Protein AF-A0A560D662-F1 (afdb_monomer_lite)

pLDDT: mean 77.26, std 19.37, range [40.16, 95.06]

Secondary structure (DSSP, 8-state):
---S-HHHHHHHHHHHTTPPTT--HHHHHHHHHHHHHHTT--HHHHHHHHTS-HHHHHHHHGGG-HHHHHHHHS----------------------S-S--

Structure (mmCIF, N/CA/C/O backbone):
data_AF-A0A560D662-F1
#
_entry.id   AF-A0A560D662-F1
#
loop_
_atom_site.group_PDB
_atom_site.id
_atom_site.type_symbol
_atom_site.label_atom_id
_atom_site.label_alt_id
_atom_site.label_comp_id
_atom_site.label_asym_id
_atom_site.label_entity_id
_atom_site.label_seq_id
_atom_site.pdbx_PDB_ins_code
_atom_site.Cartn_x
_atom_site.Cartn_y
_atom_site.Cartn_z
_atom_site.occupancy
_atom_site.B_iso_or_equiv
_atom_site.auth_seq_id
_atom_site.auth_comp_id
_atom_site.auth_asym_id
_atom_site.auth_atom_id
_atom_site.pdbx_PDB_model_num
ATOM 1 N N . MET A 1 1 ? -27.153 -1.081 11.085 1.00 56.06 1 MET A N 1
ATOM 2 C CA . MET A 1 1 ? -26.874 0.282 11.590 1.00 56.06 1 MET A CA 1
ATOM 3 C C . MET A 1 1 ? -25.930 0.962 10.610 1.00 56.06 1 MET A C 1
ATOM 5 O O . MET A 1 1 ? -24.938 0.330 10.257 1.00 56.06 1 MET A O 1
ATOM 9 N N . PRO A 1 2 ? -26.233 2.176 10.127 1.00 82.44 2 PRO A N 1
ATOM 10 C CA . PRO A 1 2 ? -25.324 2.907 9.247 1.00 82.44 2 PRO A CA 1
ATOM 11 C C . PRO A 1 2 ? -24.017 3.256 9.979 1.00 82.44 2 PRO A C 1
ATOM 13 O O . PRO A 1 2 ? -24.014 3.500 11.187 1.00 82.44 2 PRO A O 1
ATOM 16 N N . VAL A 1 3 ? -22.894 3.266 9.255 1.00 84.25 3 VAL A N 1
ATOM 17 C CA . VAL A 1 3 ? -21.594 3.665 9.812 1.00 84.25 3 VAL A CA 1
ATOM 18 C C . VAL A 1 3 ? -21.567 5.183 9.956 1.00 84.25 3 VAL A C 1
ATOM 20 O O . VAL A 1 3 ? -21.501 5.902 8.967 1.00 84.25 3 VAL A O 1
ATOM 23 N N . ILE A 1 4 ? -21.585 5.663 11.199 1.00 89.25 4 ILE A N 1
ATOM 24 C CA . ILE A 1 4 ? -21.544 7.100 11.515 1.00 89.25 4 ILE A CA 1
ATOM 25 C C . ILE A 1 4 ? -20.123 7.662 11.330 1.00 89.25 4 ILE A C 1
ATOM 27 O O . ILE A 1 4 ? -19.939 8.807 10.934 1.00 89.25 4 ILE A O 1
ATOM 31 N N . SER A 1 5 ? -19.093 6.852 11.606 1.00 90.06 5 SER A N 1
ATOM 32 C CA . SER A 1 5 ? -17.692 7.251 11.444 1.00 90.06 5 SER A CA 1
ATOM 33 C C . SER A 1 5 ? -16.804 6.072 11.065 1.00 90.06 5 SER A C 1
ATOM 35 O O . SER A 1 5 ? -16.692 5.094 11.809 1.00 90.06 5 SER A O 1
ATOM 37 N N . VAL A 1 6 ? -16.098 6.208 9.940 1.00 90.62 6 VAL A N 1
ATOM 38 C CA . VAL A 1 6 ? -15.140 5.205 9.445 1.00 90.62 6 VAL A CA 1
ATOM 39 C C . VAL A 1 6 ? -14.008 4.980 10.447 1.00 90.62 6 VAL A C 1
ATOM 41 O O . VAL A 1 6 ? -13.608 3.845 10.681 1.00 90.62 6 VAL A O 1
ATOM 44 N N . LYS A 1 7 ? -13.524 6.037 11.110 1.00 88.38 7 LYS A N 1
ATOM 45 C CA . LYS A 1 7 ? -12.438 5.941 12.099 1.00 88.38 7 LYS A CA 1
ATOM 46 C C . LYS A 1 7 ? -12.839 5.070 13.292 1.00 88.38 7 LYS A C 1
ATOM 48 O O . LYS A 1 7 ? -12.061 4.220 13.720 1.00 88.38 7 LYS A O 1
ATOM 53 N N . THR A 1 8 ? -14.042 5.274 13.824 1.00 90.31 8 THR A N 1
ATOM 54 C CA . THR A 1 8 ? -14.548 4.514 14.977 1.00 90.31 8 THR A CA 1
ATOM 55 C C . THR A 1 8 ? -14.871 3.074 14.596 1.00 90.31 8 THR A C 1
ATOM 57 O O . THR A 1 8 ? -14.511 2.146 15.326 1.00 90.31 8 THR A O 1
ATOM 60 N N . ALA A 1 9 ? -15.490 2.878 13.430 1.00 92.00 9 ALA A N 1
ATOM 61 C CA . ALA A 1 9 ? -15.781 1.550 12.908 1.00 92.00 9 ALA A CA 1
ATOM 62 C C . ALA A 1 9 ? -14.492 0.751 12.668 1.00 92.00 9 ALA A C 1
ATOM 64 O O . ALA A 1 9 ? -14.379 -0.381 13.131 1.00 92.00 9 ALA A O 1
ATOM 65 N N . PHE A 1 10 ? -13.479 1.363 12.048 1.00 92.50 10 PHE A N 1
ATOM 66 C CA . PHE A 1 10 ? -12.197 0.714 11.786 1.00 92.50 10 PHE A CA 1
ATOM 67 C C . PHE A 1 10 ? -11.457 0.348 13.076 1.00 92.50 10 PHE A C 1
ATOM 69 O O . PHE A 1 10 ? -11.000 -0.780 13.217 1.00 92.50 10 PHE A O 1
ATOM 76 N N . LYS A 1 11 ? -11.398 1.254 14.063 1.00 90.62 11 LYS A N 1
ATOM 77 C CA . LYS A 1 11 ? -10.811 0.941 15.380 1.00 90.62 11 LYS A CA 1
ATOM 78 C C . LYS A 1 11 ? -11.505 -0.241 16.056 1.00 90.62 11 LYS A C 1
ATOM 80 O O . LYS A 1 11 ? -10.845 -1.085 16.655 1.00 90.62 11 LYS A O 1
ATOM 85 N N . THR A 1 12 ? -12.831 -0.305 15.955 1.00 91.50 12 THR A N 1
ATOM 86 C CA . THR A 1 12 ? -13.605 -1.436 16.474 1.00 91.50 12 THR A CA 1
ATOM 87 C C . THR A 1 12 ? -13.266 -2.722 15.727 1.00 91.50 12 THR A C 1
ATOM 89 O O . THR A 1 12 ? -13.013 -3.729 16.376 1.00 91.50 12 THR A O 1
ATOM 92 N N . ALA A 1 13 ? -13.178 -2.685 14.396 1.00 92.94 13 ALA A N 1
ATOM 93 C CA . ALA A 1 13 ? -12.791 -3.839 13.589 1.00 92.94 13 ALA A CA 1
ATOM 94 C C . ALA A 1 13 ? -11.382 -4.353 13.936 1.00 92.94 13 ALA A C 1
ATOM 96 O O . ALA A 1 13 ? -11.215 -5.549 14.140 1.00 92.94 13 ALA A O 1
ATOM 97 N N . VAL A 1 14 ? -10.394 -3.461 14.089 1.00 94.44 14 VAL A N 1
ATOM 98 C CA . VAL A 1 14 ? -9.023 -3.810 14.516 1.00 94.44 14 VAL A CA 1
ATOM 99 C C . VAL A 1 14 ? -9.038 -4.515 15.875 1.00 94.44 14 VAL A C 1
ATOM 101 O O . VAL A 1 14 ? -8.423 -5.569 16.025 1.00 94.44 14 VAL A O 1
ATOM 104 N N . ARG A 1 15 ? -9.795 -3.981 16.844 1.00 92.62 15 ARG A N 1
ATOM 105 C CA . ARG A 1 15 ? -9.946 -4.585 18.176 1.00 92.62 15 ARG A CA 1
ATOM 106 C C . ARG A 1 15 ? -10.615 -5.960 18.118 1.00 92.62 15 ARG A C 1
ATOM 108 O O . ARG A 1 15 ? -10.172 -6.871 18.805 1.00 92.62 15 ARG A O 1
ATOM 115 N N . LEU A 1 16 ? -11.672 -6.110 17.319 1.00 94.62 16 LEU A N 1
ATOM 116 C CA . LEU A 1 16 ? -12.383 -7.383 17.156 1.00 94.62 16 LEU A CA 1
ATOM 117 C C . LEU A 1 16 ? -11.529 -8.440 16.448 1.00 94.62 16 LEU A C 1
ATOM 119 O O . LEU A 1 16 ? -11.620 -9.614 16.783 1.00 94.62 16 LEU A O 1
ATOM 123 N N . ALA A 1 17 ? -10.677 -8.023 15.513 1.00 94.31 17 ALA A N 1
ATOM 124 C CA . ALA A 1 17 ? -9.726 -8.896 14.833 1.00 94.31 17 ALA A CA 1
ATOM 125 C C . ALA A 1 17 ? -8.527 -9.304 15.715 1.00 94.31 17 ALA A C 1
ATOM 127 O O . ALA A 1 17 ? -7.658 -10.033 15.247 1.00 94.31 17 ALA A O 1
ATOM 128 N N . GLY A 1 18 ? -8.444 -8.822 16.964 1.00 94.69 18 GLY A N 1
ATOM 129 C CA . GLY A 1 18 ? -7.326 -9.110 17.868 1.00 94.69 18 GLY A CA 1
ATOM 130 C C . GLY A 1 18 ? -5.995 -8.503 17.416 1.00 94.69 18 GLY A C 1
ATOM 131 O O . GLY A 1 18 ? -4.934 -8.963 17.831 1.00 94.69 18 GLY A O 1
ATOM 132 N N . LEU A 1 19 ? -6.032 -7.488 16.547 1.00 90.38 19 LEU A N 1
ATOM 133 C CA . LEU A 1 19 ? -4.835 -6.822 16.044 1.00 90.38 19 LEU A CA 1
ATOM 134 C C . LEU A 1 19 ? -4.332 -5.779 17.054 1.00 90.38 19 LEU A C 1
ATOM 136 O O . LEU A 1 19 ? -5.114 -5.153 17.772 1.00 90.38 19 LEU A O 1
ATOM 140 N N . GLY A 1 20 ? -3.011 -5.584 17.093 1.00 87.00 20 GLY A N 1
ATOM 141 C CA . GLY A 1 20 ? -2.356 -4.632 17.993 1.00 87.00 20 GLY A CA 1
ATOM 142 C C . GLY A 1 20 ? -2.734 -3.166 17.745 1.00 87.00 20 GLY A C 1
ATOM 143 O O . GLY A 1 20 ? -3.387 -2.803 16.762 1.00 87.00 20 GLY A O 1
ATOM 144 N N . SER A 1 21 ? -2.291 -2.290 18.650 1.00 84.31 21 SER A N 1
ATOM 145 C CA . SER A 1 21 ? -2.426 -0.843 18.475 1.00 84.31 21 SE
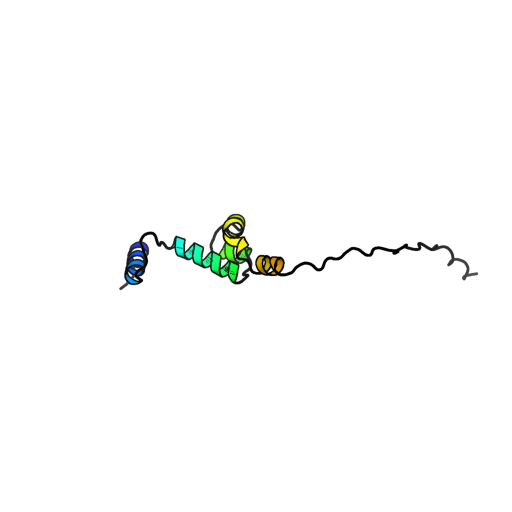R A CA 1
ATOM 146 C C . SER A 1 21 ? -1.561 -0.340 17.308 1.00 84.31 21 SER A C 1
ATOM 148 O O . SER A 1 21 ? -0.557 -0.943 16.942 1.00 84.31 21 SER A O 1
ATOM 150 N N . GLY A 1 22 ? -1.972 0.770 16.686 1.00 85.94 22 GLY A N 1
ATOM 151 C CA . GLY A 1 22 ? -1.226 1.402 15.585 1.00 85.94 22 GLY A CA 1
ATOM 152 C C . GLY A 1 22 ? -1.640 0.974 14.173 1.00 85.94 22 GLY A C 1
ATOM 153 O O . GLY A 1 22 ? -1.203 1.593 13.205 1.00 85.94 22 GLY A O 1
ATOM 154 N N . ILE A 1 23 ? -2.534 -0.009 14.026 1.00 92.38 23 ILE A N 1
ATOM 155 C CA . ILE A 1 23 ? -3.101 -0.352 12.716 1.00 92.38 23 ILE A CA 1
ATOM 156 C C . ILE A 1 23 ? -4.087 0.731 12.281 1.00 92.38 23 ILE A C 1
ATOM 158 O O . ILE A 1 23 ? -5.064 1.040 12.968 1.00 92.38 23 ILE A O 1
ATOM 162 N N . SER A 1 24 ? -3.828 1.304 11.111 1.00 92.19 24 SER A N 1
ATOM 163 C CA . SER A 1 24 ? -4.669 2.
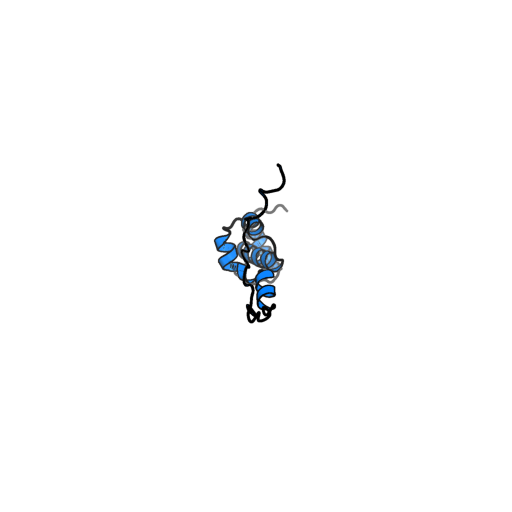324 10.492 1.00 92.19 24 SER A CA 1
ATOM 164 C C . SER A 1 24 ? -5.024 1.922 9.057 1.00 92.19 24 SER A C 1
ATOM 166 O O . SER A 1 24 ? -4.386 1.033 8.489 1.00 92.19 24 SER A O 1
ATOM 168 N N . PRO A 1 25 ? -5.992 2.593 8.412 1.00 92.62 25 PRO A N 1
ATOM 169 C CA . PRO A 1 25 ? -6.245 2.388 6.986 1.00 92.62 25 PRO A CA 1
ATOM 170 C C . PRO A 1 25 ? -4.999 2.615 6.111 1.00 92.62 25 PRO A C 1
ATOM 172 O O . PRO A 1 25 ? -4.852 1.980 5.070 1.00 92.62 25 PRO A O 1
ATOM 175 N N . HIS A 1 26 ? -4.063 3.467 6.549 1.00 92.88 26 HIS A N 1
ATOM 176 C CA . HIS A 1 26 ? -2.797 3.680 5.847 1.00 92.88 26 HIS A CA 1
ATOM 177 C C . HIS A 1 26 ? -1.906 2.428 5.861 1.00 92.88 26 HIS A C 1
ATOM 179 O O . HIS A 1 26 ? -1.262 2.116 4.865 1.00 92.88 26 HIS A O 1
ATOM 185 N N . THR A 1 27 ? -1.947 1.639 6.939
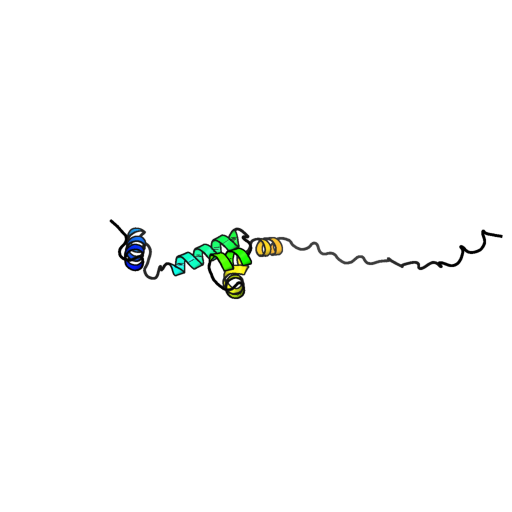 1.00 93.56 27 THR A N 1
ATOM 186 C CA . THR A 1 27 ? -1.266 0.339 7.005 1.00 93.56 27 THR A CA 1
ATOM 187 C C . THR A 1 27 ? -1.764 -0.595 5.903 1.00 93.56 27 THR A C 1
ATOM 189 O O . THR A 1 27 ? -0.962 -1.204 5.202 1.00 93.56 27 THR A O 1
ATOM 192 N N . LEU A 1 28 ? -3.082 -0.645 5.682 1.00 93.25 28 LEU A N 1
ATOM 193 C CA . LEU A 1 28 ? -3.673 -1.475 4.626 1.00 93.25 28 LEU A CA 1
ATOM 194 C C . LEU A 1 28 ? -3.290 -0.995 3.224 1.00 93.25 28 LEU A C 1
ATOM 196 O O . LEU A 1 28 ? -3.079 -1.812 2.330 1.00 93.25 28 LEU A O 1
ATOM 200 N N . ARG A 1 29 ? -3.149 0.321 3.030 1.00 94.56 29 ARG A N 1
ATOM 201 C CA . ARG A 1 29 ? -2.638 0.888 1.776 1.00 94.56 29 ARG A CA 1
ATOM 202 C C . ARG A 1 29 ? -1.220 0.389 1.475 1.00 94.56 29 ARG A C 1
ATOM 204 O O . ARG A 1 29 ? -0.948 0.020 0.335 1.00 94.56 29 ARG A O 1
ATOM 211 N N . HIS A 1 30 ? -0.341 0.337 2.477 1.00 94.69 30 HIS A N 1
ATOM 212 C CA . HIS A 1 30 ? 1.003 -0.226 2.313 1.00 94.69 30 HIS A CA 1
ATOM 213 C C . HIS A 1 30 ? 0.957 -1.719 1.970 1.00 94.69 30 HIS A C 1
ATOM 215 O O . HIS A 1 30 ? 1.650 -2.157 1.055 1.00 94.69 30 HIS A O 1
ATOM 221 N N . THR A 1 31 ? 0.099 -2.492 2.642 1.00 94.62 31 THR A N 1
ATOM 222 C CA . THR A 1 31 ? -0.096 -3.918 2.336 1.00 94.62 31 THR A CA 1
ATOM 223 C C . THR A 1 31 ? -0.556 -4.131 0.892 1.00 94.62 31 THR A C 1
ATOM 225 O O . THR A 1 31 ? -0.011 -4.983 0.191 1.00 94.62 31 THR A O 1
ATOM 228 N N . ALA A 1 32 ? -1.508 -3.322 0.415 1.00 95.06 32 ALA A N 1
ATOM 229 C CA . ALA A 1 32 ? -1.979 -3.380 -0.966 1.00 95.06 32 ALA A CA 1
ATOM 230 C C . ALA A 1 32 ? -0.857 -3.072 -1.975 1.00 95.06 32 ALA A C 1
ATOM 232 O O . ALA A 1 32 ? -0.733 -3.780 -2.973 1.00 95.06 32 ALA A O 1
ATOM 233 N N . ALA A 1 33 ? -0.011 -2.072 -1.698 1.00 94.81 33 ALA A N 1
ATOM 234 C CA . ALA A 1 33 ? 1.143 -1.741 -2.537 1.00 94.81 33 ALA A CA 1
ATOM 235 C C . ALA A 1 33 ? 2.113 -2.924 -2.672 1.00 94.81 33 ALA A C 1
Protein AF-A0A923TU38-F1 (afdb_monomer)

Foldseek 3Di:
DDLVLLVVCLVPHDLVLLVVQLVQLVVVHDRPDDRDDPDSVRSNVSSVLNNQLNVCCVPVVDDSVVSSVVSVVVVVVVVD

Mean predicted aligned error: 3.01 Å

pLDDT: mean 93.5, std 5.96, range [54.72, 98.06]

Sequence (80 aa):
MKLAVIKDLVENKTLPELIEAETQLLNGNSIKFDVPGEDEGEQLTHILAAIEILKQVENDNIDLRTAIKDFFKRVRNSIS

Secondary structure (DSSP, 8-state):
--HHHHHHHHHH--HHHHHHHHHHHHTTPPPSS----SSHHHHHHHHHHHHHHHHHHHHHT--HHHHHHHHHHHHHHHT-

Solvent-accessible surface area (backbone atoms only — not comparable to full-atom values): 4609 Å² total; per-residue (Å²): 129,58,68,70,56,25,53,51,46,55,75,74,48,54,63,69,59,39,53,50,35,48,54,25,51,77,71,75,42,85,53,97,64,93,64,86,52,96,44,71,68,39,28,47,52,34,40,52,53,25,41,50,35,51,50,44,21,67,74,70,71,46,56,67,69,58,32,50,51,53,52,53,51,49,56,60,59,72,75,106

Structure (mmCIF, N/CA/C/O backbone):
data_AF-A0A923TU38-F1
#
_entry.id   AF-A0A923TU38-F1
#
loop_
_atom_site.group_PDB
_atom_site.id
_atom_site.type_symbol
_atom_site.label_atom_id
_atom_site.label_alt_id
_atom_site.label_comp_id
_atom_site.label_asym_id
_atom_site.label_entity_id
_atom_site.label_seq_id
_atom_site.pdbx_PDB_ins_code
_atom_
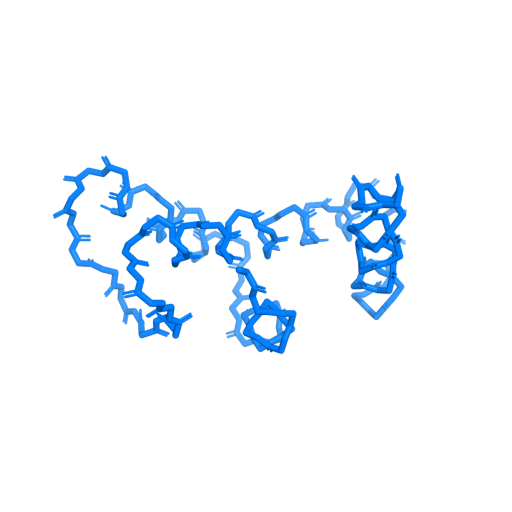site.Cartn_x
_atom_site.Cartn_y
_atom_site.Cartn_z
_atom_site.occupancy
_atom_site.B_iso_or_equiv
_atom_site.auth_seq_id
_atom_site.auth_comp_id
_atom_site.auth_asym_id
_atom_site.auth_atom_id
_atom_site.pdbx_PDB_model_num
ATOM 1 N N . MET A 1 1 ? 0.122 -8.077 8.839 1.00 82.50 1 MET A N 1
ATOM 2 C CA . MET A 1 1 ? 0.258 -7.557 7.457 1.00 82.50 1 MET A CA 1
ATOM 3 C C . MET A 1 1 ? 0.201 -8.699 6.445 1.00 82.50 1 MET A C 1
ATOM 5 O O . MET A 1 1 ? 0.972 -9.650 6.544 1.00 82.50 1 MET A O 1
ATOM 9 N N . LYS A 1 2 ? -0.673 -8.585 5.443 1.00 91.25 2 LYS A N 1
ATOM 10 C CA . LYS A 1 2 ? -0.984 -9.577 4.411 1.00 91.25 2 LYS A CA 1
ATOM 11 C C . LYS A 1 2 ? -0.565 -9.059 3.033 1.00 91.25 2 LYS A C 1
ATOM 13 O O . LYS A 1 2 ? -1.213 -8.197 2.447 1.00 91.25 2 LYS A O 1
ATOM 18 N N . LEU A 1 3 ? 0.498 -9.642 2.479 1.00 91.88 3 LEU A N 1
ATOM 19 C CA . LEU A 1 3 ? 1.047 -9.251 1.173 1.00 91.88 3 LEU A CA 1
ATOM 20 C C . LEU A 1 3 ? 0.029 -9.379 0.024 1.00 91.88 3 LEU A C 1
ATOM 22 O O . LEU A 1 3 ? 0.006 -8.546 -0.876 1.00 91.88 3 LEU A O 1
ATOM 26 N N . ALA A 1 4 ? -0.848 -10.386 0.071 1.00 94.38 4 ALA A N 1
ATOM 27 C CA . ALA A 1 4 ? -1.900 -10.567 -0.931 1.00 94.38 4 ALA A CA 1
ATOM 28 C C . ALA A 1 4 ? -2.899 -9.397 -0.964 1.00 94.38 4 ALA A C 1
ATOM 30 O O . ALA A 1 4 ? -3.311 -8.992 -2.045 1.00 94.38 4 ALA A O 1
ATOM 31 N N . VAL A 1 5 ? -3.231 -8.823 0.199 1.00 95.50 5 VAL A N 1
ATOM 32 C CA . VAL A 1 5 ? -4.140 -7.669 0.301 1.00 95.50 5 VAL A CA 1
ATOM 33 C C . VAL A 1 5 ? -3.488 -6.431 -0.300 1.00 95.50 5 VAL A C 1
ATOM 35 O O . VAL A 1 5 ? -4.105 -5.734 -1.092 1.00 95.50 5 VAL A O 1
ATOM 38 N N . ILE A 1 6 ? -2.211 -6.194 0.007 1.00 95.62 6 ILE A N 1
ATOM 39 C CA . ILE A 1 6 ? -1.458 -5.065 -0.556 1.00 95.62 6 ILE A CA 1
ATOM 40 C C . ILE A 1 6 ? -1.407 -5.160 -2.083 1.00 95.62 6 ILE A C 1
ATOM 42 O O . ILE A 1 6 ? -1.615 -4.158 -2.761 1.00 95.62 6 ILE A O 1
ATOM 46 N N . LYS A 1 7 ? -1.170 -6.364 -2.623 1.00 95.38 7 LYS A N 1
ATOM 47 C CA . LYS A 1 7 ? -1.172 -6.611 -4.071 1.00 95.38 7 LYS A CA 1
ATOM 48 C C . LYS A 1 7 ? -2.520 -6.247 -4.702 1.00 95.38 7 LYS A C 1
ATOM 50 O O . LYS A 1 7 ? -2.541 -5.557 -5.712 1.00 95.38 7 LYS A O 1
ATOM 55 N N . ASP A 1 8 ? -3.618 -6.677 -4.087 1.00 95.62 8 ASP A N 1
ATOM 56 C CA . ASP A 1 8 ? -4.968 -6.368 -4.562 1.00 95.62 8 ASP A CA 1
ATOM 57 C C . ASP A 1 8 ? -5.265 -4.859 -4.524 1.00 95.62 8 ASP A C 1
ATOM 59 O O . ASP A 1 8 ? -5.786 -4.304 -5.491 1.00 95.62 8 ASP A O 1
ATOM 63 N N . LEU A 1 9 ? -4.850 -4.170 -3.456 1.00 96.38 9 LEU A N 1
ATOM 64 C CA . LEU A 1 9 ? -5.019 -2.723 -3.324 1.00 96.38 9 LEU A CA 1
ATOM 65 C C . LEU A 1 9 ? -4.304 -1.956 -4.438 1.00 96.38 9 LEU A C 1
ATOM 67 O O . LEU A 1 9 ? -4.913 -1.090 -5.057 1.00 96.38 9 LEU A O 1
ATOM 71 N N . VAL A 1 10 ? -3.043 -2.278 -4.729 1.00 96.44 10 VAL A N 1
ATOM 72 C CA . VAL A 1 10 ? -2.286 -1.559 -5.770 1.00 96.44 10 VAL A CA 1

◆ ◆ ◆

Your answer must be the data above, copied exactly from its first line through the line containing "ATOM 23 N N", and nothing more.

▸ **Exercise output**:
Protein AF-A0A560D662-F1 (afdb_monomer_lite)

pLDDT: mean 77.26, std 19.37, range [40.16, 95.06]

Secondary structure (DSSP, 8-state):
---S-HHHHHHHHHHHTTPPTT--HHHHHHHHHHHHHHTT--HHHHHHHHTS-HHHHHHHHGGG-HHHHHHHHS----------------------S-S--

Structure (mmCIF, N/CA/C/O backbone):
data_AF-A0A560D662-F1
#
_entry.id   AF-A0A560D662-F1
#
loop_
_atom_site.group_PDB
_atom_site.id
_atom_site.type_symbol
_atom_site.label_atom_id
_atom_site.label_alt_id
_atom_site.label_comp_id
_atom_site.label_asym_id
_atom_site.label_entity_id
_atom_site.label_seq_id
_atom_site.pdbx_PDB_ins_code
_atom_site.Cartn_x
_atom_site.Cartn_y
_atom_site.Cartn_z
_atom_site.occupancy
_atom_site.B_iso_or_equiv
_atom_site.auth_seq_id
_atom_site.auth_comp_id
_atom_site.auth_asym_id
_atom_site.auth_atom_id
_atom_site.pdbx_PDB_model_num
ATOM 1 N N . MET A 1 1 ? -27.153 -1.081 11.085 1.00 56.06 1 MET A N 1
ATOM 2 C CA . MET A 1 1 ? -26.874 0.282 11.590 1.00 56.06 1 MET A CA 1
ATOM 3 C C . MET A 1 1 ? -25.930 0.962 10.610 1.00 56.06 1 MET A C 1
ATOM 5 O O . MET A 1 1 ? -24.938 0.330 10.257 1.00 56.06 1 MET A O 1
ATOM 9 N N . PRO A 1 2 ? -26.233 2.176 10.127 1.00 82.44 2 PRO A N 1
ATOM 10 C CA . PRO A 1 2 ? -25.324 2.907 9.247 1.00 82.44 2 PRO A CA 1
ATOM 11 C C . PRO A 1 2 ? -24.017 3.256 9.979 1.00 82.44 2 PRO A C 1
ATOM 13 O O . PRO A 1 2 ? -24.014 3.500 11.187 1.00 82.44 2 PRO A O 1
ATOM 16 N N . VAL A 1 3 ? -22.894 3.266 9.255 1.00 84.25 3 VAL A N 1
ATOM 17 C CA . VAL A 1 3 ? -21.594 3.665 9.812 1.00 84.25 3 VAL A CA 1
ATOM 18 C C . VAL A 1 3 ? -21.567 5.183 9.956 1.00 84.25 3 VAL A C 1
ATOM 20 O O . VAL A 1 3 ? -21.501 5.902 8.967 1.00 84.25 3 VAL A O 1
ATOM 23 N N . ILE A 1 4 ? -21.585 5.663 11.199 1.00 89.25 4 ILE A N 1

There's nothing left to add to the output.